Brief → Write the entries below out again exactly; any picture in them stays out.

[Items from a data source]
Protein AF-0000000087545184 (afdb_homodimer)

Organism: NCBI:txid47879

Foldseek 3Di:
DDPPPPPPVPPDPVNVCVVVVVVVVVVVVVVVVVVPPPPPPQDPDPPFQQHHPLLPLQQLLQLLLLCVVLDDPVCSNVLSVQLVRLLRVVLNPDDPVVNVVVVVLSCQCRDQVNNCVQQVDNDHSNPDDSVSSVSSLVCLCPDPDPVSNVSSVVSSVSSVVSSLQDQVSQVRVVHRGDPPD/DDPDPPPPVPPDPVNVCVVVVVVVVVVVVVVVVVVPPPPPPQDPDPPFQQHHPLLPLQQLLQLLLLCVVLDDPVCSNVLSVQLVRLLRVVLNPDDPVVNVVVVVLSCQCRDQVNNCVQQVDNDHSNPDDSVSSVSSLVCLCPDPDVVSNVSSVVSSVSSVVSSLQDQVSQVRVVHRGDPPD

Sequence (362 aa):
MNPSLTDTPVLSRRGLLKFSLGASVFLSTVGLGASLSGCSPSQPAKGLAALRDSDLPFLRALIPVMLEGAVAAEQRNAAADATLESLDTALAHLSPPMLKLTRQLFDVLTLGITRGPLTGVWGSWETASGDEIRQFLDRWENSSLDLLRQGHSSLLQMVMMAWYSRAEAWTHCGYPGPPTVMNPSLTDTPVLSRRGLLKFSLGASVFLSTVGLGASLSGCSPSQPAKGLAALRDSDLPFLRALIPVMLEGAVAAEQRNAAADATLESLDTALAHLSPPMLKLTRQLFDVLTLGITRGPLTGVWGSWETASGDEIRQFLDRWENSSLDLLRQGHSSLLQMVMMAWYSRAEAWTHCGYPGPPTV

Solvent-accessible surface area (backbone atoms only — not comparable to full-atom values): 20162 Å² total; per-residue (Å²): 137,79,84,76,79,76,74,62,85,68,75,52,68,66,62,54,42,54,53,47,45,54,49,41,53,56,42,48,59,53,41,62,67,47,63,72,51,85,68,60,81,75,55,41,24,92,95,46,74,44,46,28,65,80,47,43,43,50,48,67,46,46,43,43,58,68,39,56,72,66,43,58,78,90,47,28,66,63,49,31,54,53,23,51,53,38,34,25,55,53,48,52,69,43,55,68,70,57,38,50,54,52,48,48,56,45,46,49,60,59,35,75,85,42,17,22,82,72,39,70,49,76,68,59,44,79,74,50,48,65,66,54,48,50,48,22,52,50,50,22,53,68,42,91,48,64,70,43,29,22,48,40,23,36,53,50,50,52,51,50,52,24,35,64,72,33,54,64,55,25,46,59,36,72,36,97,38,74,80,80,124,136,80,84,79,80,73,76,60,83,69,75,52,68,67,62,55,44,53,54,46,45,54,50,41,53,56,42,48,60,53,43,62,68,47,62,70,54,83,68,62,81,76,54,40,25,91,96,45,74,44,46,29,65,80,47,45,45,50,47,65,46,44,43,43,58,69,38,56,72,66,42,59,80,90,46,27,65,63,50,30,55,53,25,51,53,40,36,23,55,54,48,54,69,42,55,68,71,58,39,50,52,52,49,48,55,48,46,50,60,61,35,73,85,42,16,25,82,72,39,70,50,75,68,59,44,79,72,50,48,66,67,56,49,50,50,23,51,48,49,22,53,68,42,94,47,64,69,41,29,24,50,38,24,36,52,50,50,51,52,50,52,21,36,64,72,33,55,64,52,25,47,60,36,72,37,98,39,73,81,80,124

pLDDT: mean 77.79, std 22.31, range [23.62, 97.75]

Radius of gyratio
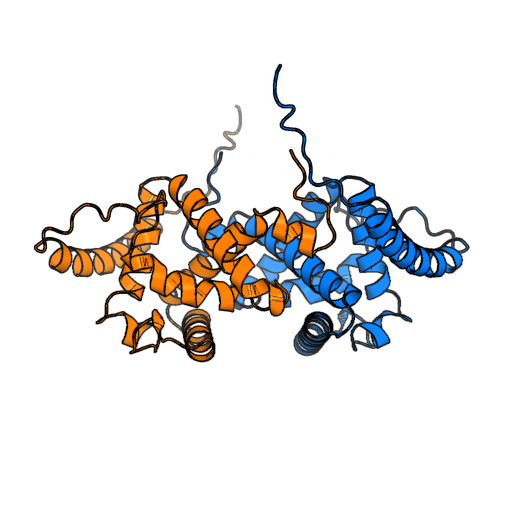n: 22.63 Å; Cα contacts (8 Å, |Δi|>4): 342; chains: 2; bounding box: 48×69×54 Å

Nearest PDB structures (foldseek):
  3j6b-assembly1_R  TM=2.404E-01  e=7.733E+00  Saccharomyces cerevisiae

Structure (mmCIF, N/CA/C/O backbone):
data_AF-0000000087545184-model_v1
#
loop_
_entity.id
_entity.type
_entity.pdbx_description
1 polymer 'Twin-arginine translocation pathway signal protein'
#
loop_
_atom_site.group_PDB
_atom_site.id
_atom_site.type_symbol
_atom_site.label_atom_id
_atom_site.label_alt_id
_atom_site.label_comp_id
_atom_site.label_asym_id
_atom_site.label_entity_id
_atom_site.label_seq_id
_atom_site.pdbx_PDB_ins_code
_atom_site.Cartn_x
_atom_site.Cartn_y
_atom_site.Cartn_z
_atom_site.occupancy
_atom_site.B_iso_or_equiv
_atom_site.auth_seq_id
_atom_site.auth_comp_id
_atom_site.auth_asym_id
_atom_site.auth_atom_id
_atom_site.pdbx_PDB_model_num
ATOM 1 N N . MET A 1 1 ? 33.625 -12.812 27.609 1 24.09 1 MET A N 1
ATOM 2 C CA . MET A 1 1 ? 32.625 -13.828 27.312 1 24.09 1 MET A CA 1
ATOM 3 C C . MET A 1 1 ? 31.516 -13.25 26.453 1 24.09 1 MET A C 1
ATOM 5 O O . MET A 1 1 ? 30.766 -12.391 26.906 1 24.09 1 MET A O 1
ATOM 9 N N . ASN A 1 2 ? 31.609 -12.898 25.156 1 28.33 2 ASN A N 1
ATOM 10 C CA . ASN A 1 2 ? 31.031 -11.945 24.203 1 28.33 2 ASN A CA 1
ATOM 11 C C . ASN A 1 2 ? 29.641 -12.391 23.75 1 28.33 2 ASN A C 1
ATOM 13 O O . ASN A 1 2 ? 29.484 -13.5 23.234 1 28.33 2 ASN A O 1
ATOM 17 N N . PRO A 1 3 ? 28.469 -11.977 24.438 1 34.03 3 PRO A N 1
ATOM 18 C CA . PRO A 1 3 ? 27.125 -12.5 24.188 1 34.03 3 PRO A CA 1
ATOM 19 C C . PRO A 1 3 ? 26.734 -12.453 22.719 1 34.03 3 PRO A C 1
ATOM 21 O O . PRO A 1 3 ? 27.125 -11.531 22 1 34.03 3 PRO A O 1
ATOM 24 N N . SER A 1 4 ? 26.766 -13.602 22.016 1 30.97 4 SER A N 1
ATOM 25 C CA . SER A 1 4 ? 26.516 -13.906 20.609 1 30.97 4 SER A CA 1
ATOM 26 C C . SER A 1 4 ? 25.125 -13.461 20.172 1 30.97 4 SER A C 1
ATOM 28 O O . SER A 1 4 ? 24.125 -13.867 20.781 1 30.97 4 SER A O 1
ATOM 30 N N . LEU A 1 5 ? 24.859 -12.258 19.859 1 33.28 5 LEU A N 1
ATOM 31 C CA . LEU A 1 5 ? 23.734 -11.453 19.391 1 33.28 5 LEU A CA 1
ATOM 32 C C . LEU A 1 5 ? 22.969 -12.164 18.281 1 33.28 5 LEU A C 1
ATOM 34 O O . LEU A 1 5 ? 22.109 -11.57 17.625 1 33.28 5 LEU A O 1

Solution →
Protein AF-0000000087545184 (afdb_homodimer)

Organism: NCBI:txid47879

Foldseek 3Di:
DDPPPPPPVPPDPVNVCVVVVVVVVVVVVVVVVVVPPPPPPQDPDPPFQQHHPLLPLQQLLQLLLLCVVLDDPVCSNVLSVQLVRLLRVVLNPDDPVVNVVVVVLSCQCRDQVNNCVQQVDNDHSNPDDSVSSVSSLVCLCPDPDPVSNVSSVVSSVSSVVSSLQDQVSQVRVVHRGDPPD/DDPDPPPPVPPDPVNVCVVVVVVVVVVVVVVVVVVPPPPPPQDPDPPFQQHHPLLPLQQLLQLLLLCVVLDDPVCSNVLSVQLVRLLRVVLNPDDPVVNVVVVVLSCQCRDQVNNCVQQVDNDHSNPDDSVSSVSSLVCLCPDPDVVSNVSSVVSSVSSVVSSLQDQVSQVRVVHRGDPPD

Sequence (362 aa):
MNPSLTDTPVLSRRGLLKFSLGASVFLSTVGLGASLSGCSPSQPAKGLAALRDSDLPFLRALIPVMLEGAVAAEQRNAAADATLESLDTALAHLSPPMLKLTRQLFDVLTLGITRGPLTGVWGSWETASGDEIRQFLDRWENSSLDLLRQGHSSLLQMVMMAWYSRAEAWTHCGYPGPPTVMNPSLTDTPVLSRRGLLKFSLGASVFLSTVGLGASLSGCSPSQPAKGLAALRDSDLPFLRALIPVMLEGAVAAEQRNAAADATLESLDTALAHLSPPMLKLTRQLFDVLTLGITRGPLTGVWGSWETASGDEIRQFLDRWENSSLDLLRQGHSSLLQMVMMAWYSRAEAWTHCGYPGPPTV

Solvent-accessible surface area (backbone atoms only — not comparable to full-atom values): 20162 Å² total; per-residue (Å²): 137,79,84,76,79,76,74,62,85,68,75,52,68,66,62,54,42,54,53,47,45,54,49,41,53,56,42,48,59,53,41,62,67,47,63,72,51,85,68,60,81,75,55,41,24,92,95,46,74,44,46,28,65,80,47,43,43,50,48,67,46,46,43,43,58,68,39,56,72,66,43,58,78,90,47,28,66,63,49,31,54,53,23,51,53,38,34,25,55,53,48,52,69,43,55,68,70,57,38,50,54,52,48,48,56,45,46,49,60,59,35,75,85,42,17,22,82,72,39,70,49,76,68,59,44,79,74,50,48,65,66,54,48,50,48,22,52,50,50,22,53,68,42,91,48,64,70,43,29,22,48,40,23,36,53,50,50,52,51,50,52,24,35,64,72,33,54,64,55,25,46,59,36,72,36,97,38,74,80,80,124,136,80,84,79,80,73,76,60,83,69,75,52,68,67,62,55,44,53,54,46,45,54,50,41,53,56,42,48,60,53,43,62,68,47,62,70,54,83,68,62,81,76,54,40,25,91,96,45,74,44,46,29,65,80,47,45,45,50,47,65,46,44,43,43,58,69,38,56,72,66,42,59,80,90,46,27,65,63,50,30,55,53,25,51,53,40,36,23,55,54,48,54,69,42,55,68,71,58,39,50,52,52,49,48,55,48,46,50,60,61,35,73,85,42,16,25,82,72,39,70,50,75,68,59,44,79,72,50,48,66,67,56,49,50,50,23,51,48,49,22,53,68,42,94,47,64,69,41,29,24,50,38,24,36,52,50,50,51,52,50,52,21,36,64,72,33,55,64,52,25,47,60,36,72,37,98,39,73,81,80,124

pLDDT: mean 77.79, std 22.31, range [23.62, 97.75]

Radius of gyratio
n: 22.63 Å; Cα contacts (8 Å, |Δi|>4): 342; chains: 2; bounding box: 48×69×54 Å

Nearest PDB structures (foldseek):
  3j6b-assembly1_R  TM=2.404E-01  e=7.733E+00  Saccharomyces cerevisiae

Structure (mmCIF, N/CA/C/O backbone):
data_AF-0000000087545184-model_v1
#
loop_
_entity.id
_entity.type
_entity.pdbx_description
1 polymer 'Twin-arginine translocation pathway signal protein'
#
loop_
_atom_site.group_PDB
_atom_site.id
_atom_site.type_symbol
_atom_site.label_atom_id
_atom_site.label_alt_id
_atom_site.label_comp_id
_atom_site.label_asym_id
_atom_site.label_entity_id
_atom_site.label_seq_id
_atom_site.pdbx_PDB_ins_code
_atom_site.Cartn_x
_atom_site.Cartn_y
_atom_site.Cartn_z
_atom_site.occupancy
_atom_site.B_iso_or_equiv
_atom_site.auth_seq_id
_atom_site.auth_comp_id
_atom_site.auth_asym_id
_atom_site.auth_atom_id
_atom_site.pdbx_PDB_model_num
ATOM 1 N N . MET A 1 1 ? 33.625 -12.812 27.609 1 24.09 1 MET A N 1
ATOM 2 C CA . MET A 1 1 ? 32.625 -13.828 27.312 1 24.09 1 MET A CA 1
ATOM 3 C C . MET A 1 1 ? 31.516 -13.25 26.453 1 24.09 1 MET A C 1
ATOM 5 O O . MET A 1 1 ? 30.766 -12.391 26.906 1 24.09 1 MET A O 1
ATOM 9 N N . ASN A 1 2 ? 31.609 -12.898 25.156 1 28.33 2 ASN A N 1
ATOM 10 C CA . ASN A 1 2 ? 31.031 -11.945 24.203 1 28.33 2 ASN A CA 1
ATOM 11 C C . ASN A 1 2 ? 29.641 -12.391 23.75 1 28.33 2 ASN A C 1
ATOM 13 O O . ASN A 1 2 ? 29.484 -13.5 23.234 1 28.33 2 ASN A O 1
ATOM 17 N N . PRO A 1 3 ? 28.469 -11.977 24.438 1 34.03 3 PRO A N 1
ATOM 18 C CA . PRO A 1 3 ? 27.125 -12.5 24.188 1 34.03 3 PRO A CA 1
ATOM 19 C C . PRO A 1 3 ? 26.734 -12.453 22.719 1 34.03 3 PRO A C 1
ATOM 21 O O . PRO A 1 3 ? 27.125 -11.531 22 1 34.03 3 PRO A O 1
ATOM 24 N N . SER A 1 4 ? 26.766 -13.602 22.016 1 30.97 4 SER A N 1
ATOM 25 C CA . SER A 1 4 ? 26.516 -13.906 20.609 1 30.97 4 SER A CA 1
ATOM 26 C C . SER A 1 4 ? 25.125 -13.461 20.172 1 30.97 4 SER A C 1
ATOM 28 O O . SER A 1 4 ? 24.125 -13.867 20.781 1 30.97 4 SER A O 1
ATOM 30 N N . LEU A 1 5 ? 24.859 -12.258 19.859 1 33.28 5 LEU A N 1
ATOM 31 C CA . LEU A 1 5 ? 23.734 -11.453 19.391 1 33.28 5 LEU A CA 1
ATOM 32 C C . LEU A 1 5 ? 22.969 -12.164 18.281 1 33.28 5 LEU A C 1
ATOM 34 O O . LEU A 1 5 ? 22.109 -11.57 17.625 1 33.28 5 LEU A O 1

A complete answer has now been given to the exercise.